第39話 ダブルデート

 約束の日、待ち合わせの遊園地の前に着き晴と美咲を待つ。陽菜は自宅を出てからずっと俺の手を握ったまま離してくれなかった。


 「あ、陽菜ちゃんにじんじん。ごめんね、待った?」


 「遅え」


 約束の時間から十分ほど遅れて二人はやっときた。


 「仁、久しぶりね。元気でやっていたのかしら?」


 美咲が声をかけてきた時、陽菜の手を握る力が少し強まった。


 「ああ、まあな」


 「さ、早く入ろうよ。暗くなっちゃう」


 晴に急かされ遊園地の中に入る。晴は忙しなく、僕ね、ジェットコースター乗りたいのとはしゃ偽始める。


 「私は良いわよ。仁と陽菜ちゃんはどうするの?」


 「陽菜、乗れそうか?」


 陽菜が不安そうに頷いた。


 「無理すんな。そんな顔して乗っても楽しくねえだろ。どうせなら、お前が楽しめるやつ乗ろうぜ。悪いな、晴。そういう事だから二人で乗ってきてくれや」


 「わかった。それじゃ、次は、ちゃんと陽菜ちゃんも乗れるのにしようね。行こう、みいちゃん」


 少し不満そうな美咲の手を引き、二人は目当ての乗り物の行列に並び始めた。


 「美咲さん、不満そうだったな。やっぱり乗れば良かった」


 「何言ってんだよ。無理して乗って、体調でも崩したりしたらそれこそだろ。美咲のことは気にすんな」


 不安そうな陽菜の頭を優しく撫でる。


 「それより、何かアイスでも食うか?」


 「えっと、どうしようかな」


 迷っている陽菜の手を引き売店まで連れていく。


 「すみません、これ下さい」


 バニラアイスクリームを購入し、陽菜に渡す。


 「仁くんは食べなくても良いの?」


 「俺はいらねえ。良いから黙って食っとけ」


 近くにあったベンチに腰掛け陽菜が食べ始める。


 「仁くん、ごめんなさい」


 「何謝ってんだよ」


 陽菜は食べるのをやめると申し訳なさそうに、今日、行くこと、勝手に決めちゃったからと言った。

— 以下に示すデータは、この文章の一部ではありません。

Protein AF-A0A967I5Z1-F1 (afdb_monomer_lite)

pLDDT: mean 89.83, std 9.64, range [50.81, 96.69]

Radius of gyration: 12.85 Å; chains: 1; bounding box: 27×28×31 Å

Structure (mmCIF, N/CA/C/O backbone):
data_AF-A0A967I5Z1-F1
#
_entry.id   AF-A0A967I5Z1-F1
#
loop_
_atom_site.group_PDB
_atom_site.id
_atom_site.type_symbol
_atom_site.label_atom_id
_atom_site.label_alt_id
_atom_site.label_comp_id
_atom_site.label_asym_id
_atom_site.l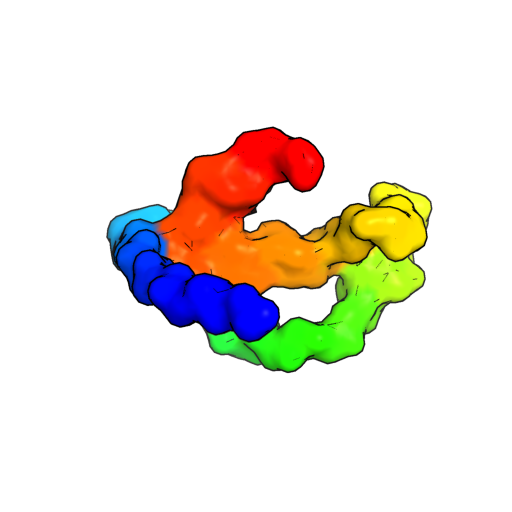abel_entity_id
_atom_site.label_seq_id
_atom_site.pdbx_PDB_ins_code
_atom_site.Cartn_x
_atom_site.Cartn_y
_atom_site.Cartn_z
_atom_site.occupancy
_atom_site.B_iso_or_equiv
_atom_site.auth_seq_id
_atom_site.auth_comp_id
_atom_site.auth_asym_id
_atom_site.auth_atom_id
_atom_site.pdbx_PDB_model_num
ATOM 1 N N . MET A 1 1 ? -9.339 17.340 -13.999 1.00 50.81 1 MET A N 1
ATOM 2 C CA . MET A 1 1 ? -9.244 17.817 -12.603 1.00 50.81 1 MET A CA 1
ATOM 3 C C . MET A 1 1 ? -9.442 16.599 -11.727 1.00 50.81 1 MET A C 1
ATOM 5 O O . MET A 1 1 ? -10.343 15.833 -12.030 1.00 50.81 1 MET A O 1
ATOM 9 N N . ALA A 1 2 ? -8.542 16.333 -10.783 1.0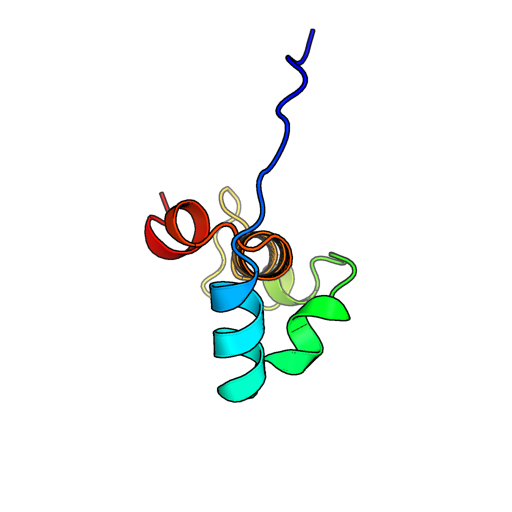0 59.91 2 ALA A N 1
ATOM 10 C CA . ALA A 1 2 ? -8.663 15.161 -9.922 1.00 59.91 2 ALA A CA 1
ATOM 11 C C . ALA A 1 2 ? -9.703 15.458 -8.837 1.00 59.91 2 ALA A C 1
ATOM 13 O O . ALA A 1 2 ? -9.539 16.430 -8.100 1.00 59.91 2 ALA A O 1
ATOM 14 N N . ASP A 1 3 ? -10.765 14.657 -8.774 1.00 75.06 3 ASP A N 1
ATOM 15 C CA . ASP A 1 3 ? -11.724 14.703 -7.674 1.00 75.06 3 ASP A CA 1
ATOM 16 C C . ASP A 1 3 ? -10.997 14.447 -6.350 1.00 75.06 3 ASP A C 1
ATOM 18 O O . ASP A 1 3 ? -10.173 13.535 -6.228 1.00 75.06 3 ASP A O 1
ATOM 22 N N . THR A 1 4 ? -11.274 15.280 -5.349 1.00 76.00 4 THR A N 1
ATOM 23 C CA . THR A 1 4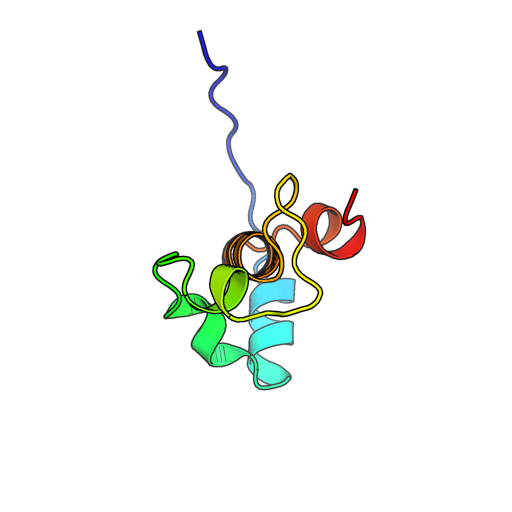 ? -10.711 15.119 -4.010 1.00 76.00 4 THR A CA 1
ATOM 24 C C . THR A 1 4 ? -11.386 13.937 -3.326 1.00 76.00 4 THR A C 1
ATOM 26 O O . THR A 1 4 ? -12.524 14.039 -2.873 1.00 76.00 4 THR A O 1
ATOM 29 N N . TYR A 1 5 ? -10.680 12.812 -3.254 1.00 76.50 5 TYR A N 1
ATOM 30 C CA . TYR A 1 5 ? -11.106 11.636 -2.504 1.00 76.50 5 TYR A CA 1
ATOM 31 C C . TYR A 1 5 ? -10.654 11.757 -1.045 1.00 76.50 5 TYR A C 1
ATOM 33 O O . TYR A 1 5 ? -9.455 11.828 -0.766 1.00 76.50 5 TYR A O 1
ATOM 41 N N . VAL A 1 6 ? -11.611 11.781 -0.117 1.00 80.44 6 VAL A N 1
ATOM 42 C CA . VAL A 1 6 ? -11.327 11.702 1.320 1.00 80.44 6 VAL A CA 1
ATOM 43 C C . VAL A 1 6 ? -11.176 10.229 1.682 1.00 80.44 6 VAL A C 1
ATOM 45 O O . VAL A 1 6 ? -12.107 9.446 1.531 1.00 80.44 6 VAL A O 1
ATOM 48 N N . ILE A 1 7 ? -9.978 9.852 2.126 1.00 79.25 7 ILE A N 1
ATOM 49 C CA . ILE A 1 7 ? -9.695 8.500 2.608 1.00 79.25 7 ILE A CA 1
ATOM 50 C C . ILE A 1 7 ? -10.170 8.395 4.057 1.00 79.25 7 ILE A C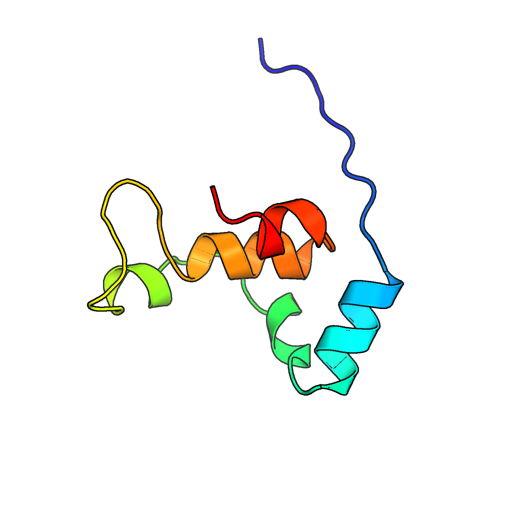 1
ATOM 52 O O . ILE A 1 7 ? -9.667 9.123 4.911 1.00 79.25 7 ILE A O 1
ATOM 56 N N . GLU A 1 8 ? -11.069 7.453 4.335 1.00 85.00 8 GLU A N 1
ATOM 57 C CA . GLU A 1 8 ? -11.379 7.006 5.694 1.00 85.00 8 GLU A CA 1
ATOM 58 C C . GLU A 1 8 ? -10.487 5.800 6.043 1.00 85.00 8 GLU A C 1
ATOM 60 O O . GLU A 1 8 ? -10.658 4.724 5.467 1.00 85.00 8 GLU A O 1
ATOM 65 N N . PRO A 1 9 ? -9.480 5.968 6.918 1.00 89.69 9 PRO A N 1
ATOM 66 C CA . PRO A 1 9 ? -8.568 4.887 7.271 1.00 89.69 9 PRO A CA 1
ATOM 67 C C . PRO A 1 9 ? -9.198 3.926 8.289 1.00 89.69 9 PRO A C 1
ATOM 69 O O . PRO A 1 9 ? -9.679 4.361 9.337 1.00 89.69 9 PRO A O 1
ATOM 72 N N . ASP A 1 10 ? -9.097 2.616 8.049 1.00 94.06 10 ASP A N 1
ATOM 73 C CA . ASP A 1 10 ? -9.406 1.601 9.062 1.00 94.06 10 ASP A CA 1
ATOM 74 C C . ASP A 1 10 ? -8.292 1.571 10.125 1.00 94.06 10 ASP A C 1
ATOM 76 O O . ASP A 1 10 ? -7.191 1.043 9.921 1.00 94.06 10 ASP A O 1
ATOM 80 N N . LEU A 1 11 ? -8.569 2.200 11.270 1.00 93.81 11 LEU A N 1
ATOM 81 C CA . LEU A 1 11 ? -7.629 2.299 12.384 1.00 93.81 11 LEU A CA 1
ATOM 82 C C . LEU A 1 11 ? -7.434 0.969 13.110 1.00 93.81 11 LEU A C 1
ATOM 84 O O . LEU A 1 11 ? -6.355 0.746 13.664 1.00 93.81 11 LEU A O 1
ATOM 88 N N . ASP A 1 12 ? -8.444 0.106 13.132 1.00 95.69 12 ASP A N 1
ATOM 89 C CA . ASP A 1 12 ? -8.358 -1.171 13.834 1.00 95.69 12 ASP A CA 1
ATOM 90 C C . ASP A 1 12 ? -7.525 -2.161 13.027 1.00 95.69 12 ASP A C 1
ATOM 92 O O . ASP A 1 12 ? -6.660 -2.826 13.599 1.00 95.69 12 ASP A O 1
ATOM 96 N N . PHE A 1 13 ? -7.642 -2.137 11.699 1.00 94.62 13 PHE A N 1
ATOM 97 C CA . PHE A 1 13 ? -6.725 -2.852 10.816 1.00 94.62 13 PHE A CA 1
ATOM 98 C C . PHE A 1 13 ? -5.266 -2.408 11.007 1.00 94.62 13 PHE A C 1
ATOM 100 O O . PHE A 1 13 ? -4.373 -3.244 11.126 1.00 94.62 13 PHE A O 1
ATOM 107 N N . ILE A 1 14 ? -4.991 -1.100 11.090 1.00 94.88 14 ILE A N 1
ATOM 108 C CA . ILE A 1 14 ? -3.619 -0.610 11.325 1.00 94.88 14 ILE A CA 1
ATOM 109 C C . ILE A 1 14 ? -3.069 -1.134 12.662 1.00 94.88 14 ILE A C 1
ATOM 111 O O . ILE A 1 14 ? -1.906 -1.542 12.727 1.00 94.88 14 ILE A O 1
ATOM 115 N N . LYS A 1 15 ? -3.885 -1.122 13.725 1.00 95.50 15 LYS A N 1
ATOM 116 C CA . LYS A 1 15 ? -3.492 -1.653 15.042 1.00 95.50 15 LYS A CA 1
ATOM 117 C C . LYS A 1 15 ? -3.252 -3.159 14.990 1.00 95.50 15 LYS A C 1
ATOM 119 O O . LYS A 1 15 ? -2.274 -3.618 15.568 1.00 95.50 15 LYS A O 1
ATOM 124 N N . GLU A 1 16 ? -4.109 -3.906 14.297 1.00 96.19 16 GLU A N 1
ATOM 125 C CA . GLU A 1 16 ? -3.980 -5.354 14.114 1.00 96.19 16 GLU A CA 1
ATOM 126 C C . GLU A 1 16 ? -2.663 -5.701 13.411 1.00 96.19 16 GLU A C 1
ATOM 128 O O . GLU A 1 16 ? -1.891 -6.514 13.913 1.00 96.19 16 GLU A O 1
ATOM 133 N N . VAL A 1 17 ? -2.344 -5.021 12.304 1.00 95.19 17 VAL A N 1
ATOM 134 C CA . VAL A 1 17 ? -1.068 -5.222 11.603 1.00 95.19 17 VAL A CA 1
ATOM 135 C C . VAL A 1 17 ? 0.118 -4.887 12.512 1.00 95.19 17 VAL A C 1
ATOM 137 O O . VAL A 1 17 ? 1.101 -5.626 12.525 1.00 95.19 17 VAL A O 1
ATOM 140 N N . GLY A 1 18 ? 0.025 -3.816 13.306 1.00 95.44 18 GLY A N 1
ATOM 141 C CA . GLY A 1 18 ? 1.026 -3.491 14.325 1.00 95.44 18 GLY A CA 1
ATOM 142 C C . GLY A 1 18 ? 1.202 -4.610 15.358 1.00 95.44 18 GLY A C 1
ATOM 143 O O . GLY A 1 18 ? 2.326 -5.033 15.609 1.00 95.44 18 GLY A O 1
ATOM 144 N N . ALA A 1 19 ? 0.101 -5.149 15.889 1.00 96.12 19 ALA A N 1
ATOM 145 C CA . ALA A 1 19 ? 0.107 -6.242 16.864 1.00 96.12 19 ALA A CA 1
ATOM 146 C C . ALA A 1 19 ? 0.683 -7.555 16.301 1.00 96.12 19 ALA A C 1
ATOM 148 O O . ALA A 1 19 ? 1.248 -8.350 17.051 1.00 96.12 19 ALA A O 1
ATOM 149 N N . LEU A 1 20 ? 0.584 -7.767 14.986 1.00 95.94 20 LEU A N 1
ATOM 150 C CA . LEU A 1 20 ? 1.187 -8.897 14.272 1.00 95.94 20 LEU A CA 1
ATOM 151 C C . LEU A 1 20 ? 2.668 -8.669 13.894 1.00 95.94 20 LEU A C 1
ATOM 153 O O . LEU A 1 20 ? 3.251 -9.497 13.195 1.00 95.94 20 LEU A O 1
ATOM 157 N N . GLY A 1 21 ? 3.285 -7.570 14.345 1.00 94.75 21 GLY A N 1
ATOM 158 C CA . GLY A 1 21 ? 4.702 -7.249 14.120 1.00 94.75 21 GLY A CA 1
ATOM 159 C C . GLY A 1 21 ? 4.976 -6.297 12.950 1.00 94.75 21 GLY A C 1
ATOM 160 O O . GLY A 1 21 ? 6.128 -6.087 12.580 1.00 94.75 21 GLY A O 1
ATOM 161 N N . GLY A 1 22 ? 3.942 -5.702 12.351 1.00 93.06 22 GLY A N 1
ATOM 162 C CA . GLY A 1 22 ? 4.058 -4.757 11.235 1.00 93.06 22 GLY A CA 1
ATOM 163 C C . GLY A 1 22 ? 4.221 -3.288 11.640 1.00 93.06 22 GLY A C 1
ATOM 164 O O . GLY A 1 22 ? 4.003 -2.408 10.814 1.00 93.06 22 GLY A O 1
ATOM 165 N N . GLU A 1 23 ? 4.582 -2.989 12.887 1.00 91.62 23 GLU A N 1
ATOM 166 C CA . GLU A 1 23 ? 4.681 -1.624 13.440 1.00 91.62 23 GLU A CA 1
ATOM 167 C C . GLU A 1 23 ? 5.530 -0.648 12.600 1.00 91.62 23 GLU A C 1
ATOM 169 O O . GLU A 1 23 ? 5.218 0.543 12.495 1.00 91.62 23 GLU A O 1
ATOM 174 N N . ASP A 1 24 ? 6.550 -1.164 11.912 1.00 93.62 24 ASP A N 1
ATOM 175 C CA . ASP A 1 24 ? 7.445 -0.387 11.055 1.00 93.62 24 ASP A CA 1
ATOM 176 C C . ASP A 1 24 ? 6.796 0.116 9.759 1.00 93.62 24 ASP A C 1
ATOM 178 O O . ASP A 1 24 ? 7.355 0.998 9.099 1.00 93.62 24 ASP A O 1
ATOM 182 N N . LEU A 1 25 ? 5.594 -0.351 9.397 1.00 92.56 25 LEU A N 1
ATOM 183 C CA . LEU A 1 25 ? 4.897 0.111 8.191 1.00 92.56 25 LEU A CA 1
ATOM 184 C C . LEU A 1 25 ? 4.695 1.633 8.181 1.00 92.56 25 LEU A C 1
ATOM 186 O O . LEU A 1 25 ? 4.787 2.271 7.128 1.00 92.56 25 LEU A O 1
ATOM 190 N N . LYS A 1 26 ? 4.515 2.244 9.361 1.00 91.88 26 LYS A N 1
ATOM 191 C CA . LYS A 1 26 ? 4.348 3.699 9.509 1.00 91.88 26 LYS A CA 1
ATOM 192 C C . LYS A 1 26 ? 5.642 4.486 9.293 1.00 91.88 26 LYS A C 1
ATOM 194 O O . LYS A 1 26 ? 5.570 5.685 9.043 1.00 91.88 26 LYS A O 1
ATOM 199 N N . LYS A 1 27 ? 6.807 3.832 9.337 1.00 95.00 27 LYS A N 1
ATOM 200 C CA . LYS A 1 27 ? 8.111 4.439 9.016 1.00 95.00 27 LYS A CA 1
ATOM 201 C C . LYS A 1 27 ? 8.362 4.505 7.505 1.00 95.00 27 LYS A C 1
ATOM 203 O O . LYS A 1 27 ? 9.275 5.198 7.058 1.00 95.00 27 LYS A O 1
ATOM 208 N N . CYS A 1 28 ? 7.577 3.784 6.699 1.00 95.56 28 CYS A N 1
ATOM 209 C CA . CYS A 1 28 ? 7.742 3.750 5.252 1.00 95.56 28 CYS A CA 1
ATOM 210 C C . CYS A 1 28 ? 7.442 5.121 4.624 1.00 95.56 28 CYS A C 1
ATOM 212 O O . CYS A 1 28 ? 6.304 5.581 4.612 1.00 95.56 28 CYS A O 1
ATOM 214 N N . TYR A 1 29 ? 8.459 5.731 4.016 1.00 96.06 29 TYR A N 1
ATOM 215 C CA . TYR A 1 29 ? 8.372 7.022 3.323 1.00 96.06 29 TYR A CA 1
ATOM 216 C C . TYR A 1 29 ? 8.314 6.877 1.792 1.00 96.06 29 TYR A C 1
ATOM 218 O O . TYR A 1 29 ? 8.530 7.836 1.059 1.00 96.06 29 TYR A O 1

 「別に気にしてねえよ。ただ、陽菜が俺と美咲の関係を知ってるから、少し気が引けたってだけで」


 「うん。陽菜ね、美咲さんに仁くんのことを聞いてみたかったの。学校のこととか、陽菜が知らないこと、沢山あると思ったから。仁くんに聞いてもあんまり教えてくれないから」


 寂しそうに陽菜は一口食べる。


 「そんな事なら俺に聞け。嘘はつかねえし、聞かれたらちゃんと話す。それに、美咲が知らねえことだっていっぱいあんだから」


 「えっと、うん、そうだね」


 その後も陽菜が食べ終わるまでその場に居ると、乗り物を乗り終えた二人が戻ってきた。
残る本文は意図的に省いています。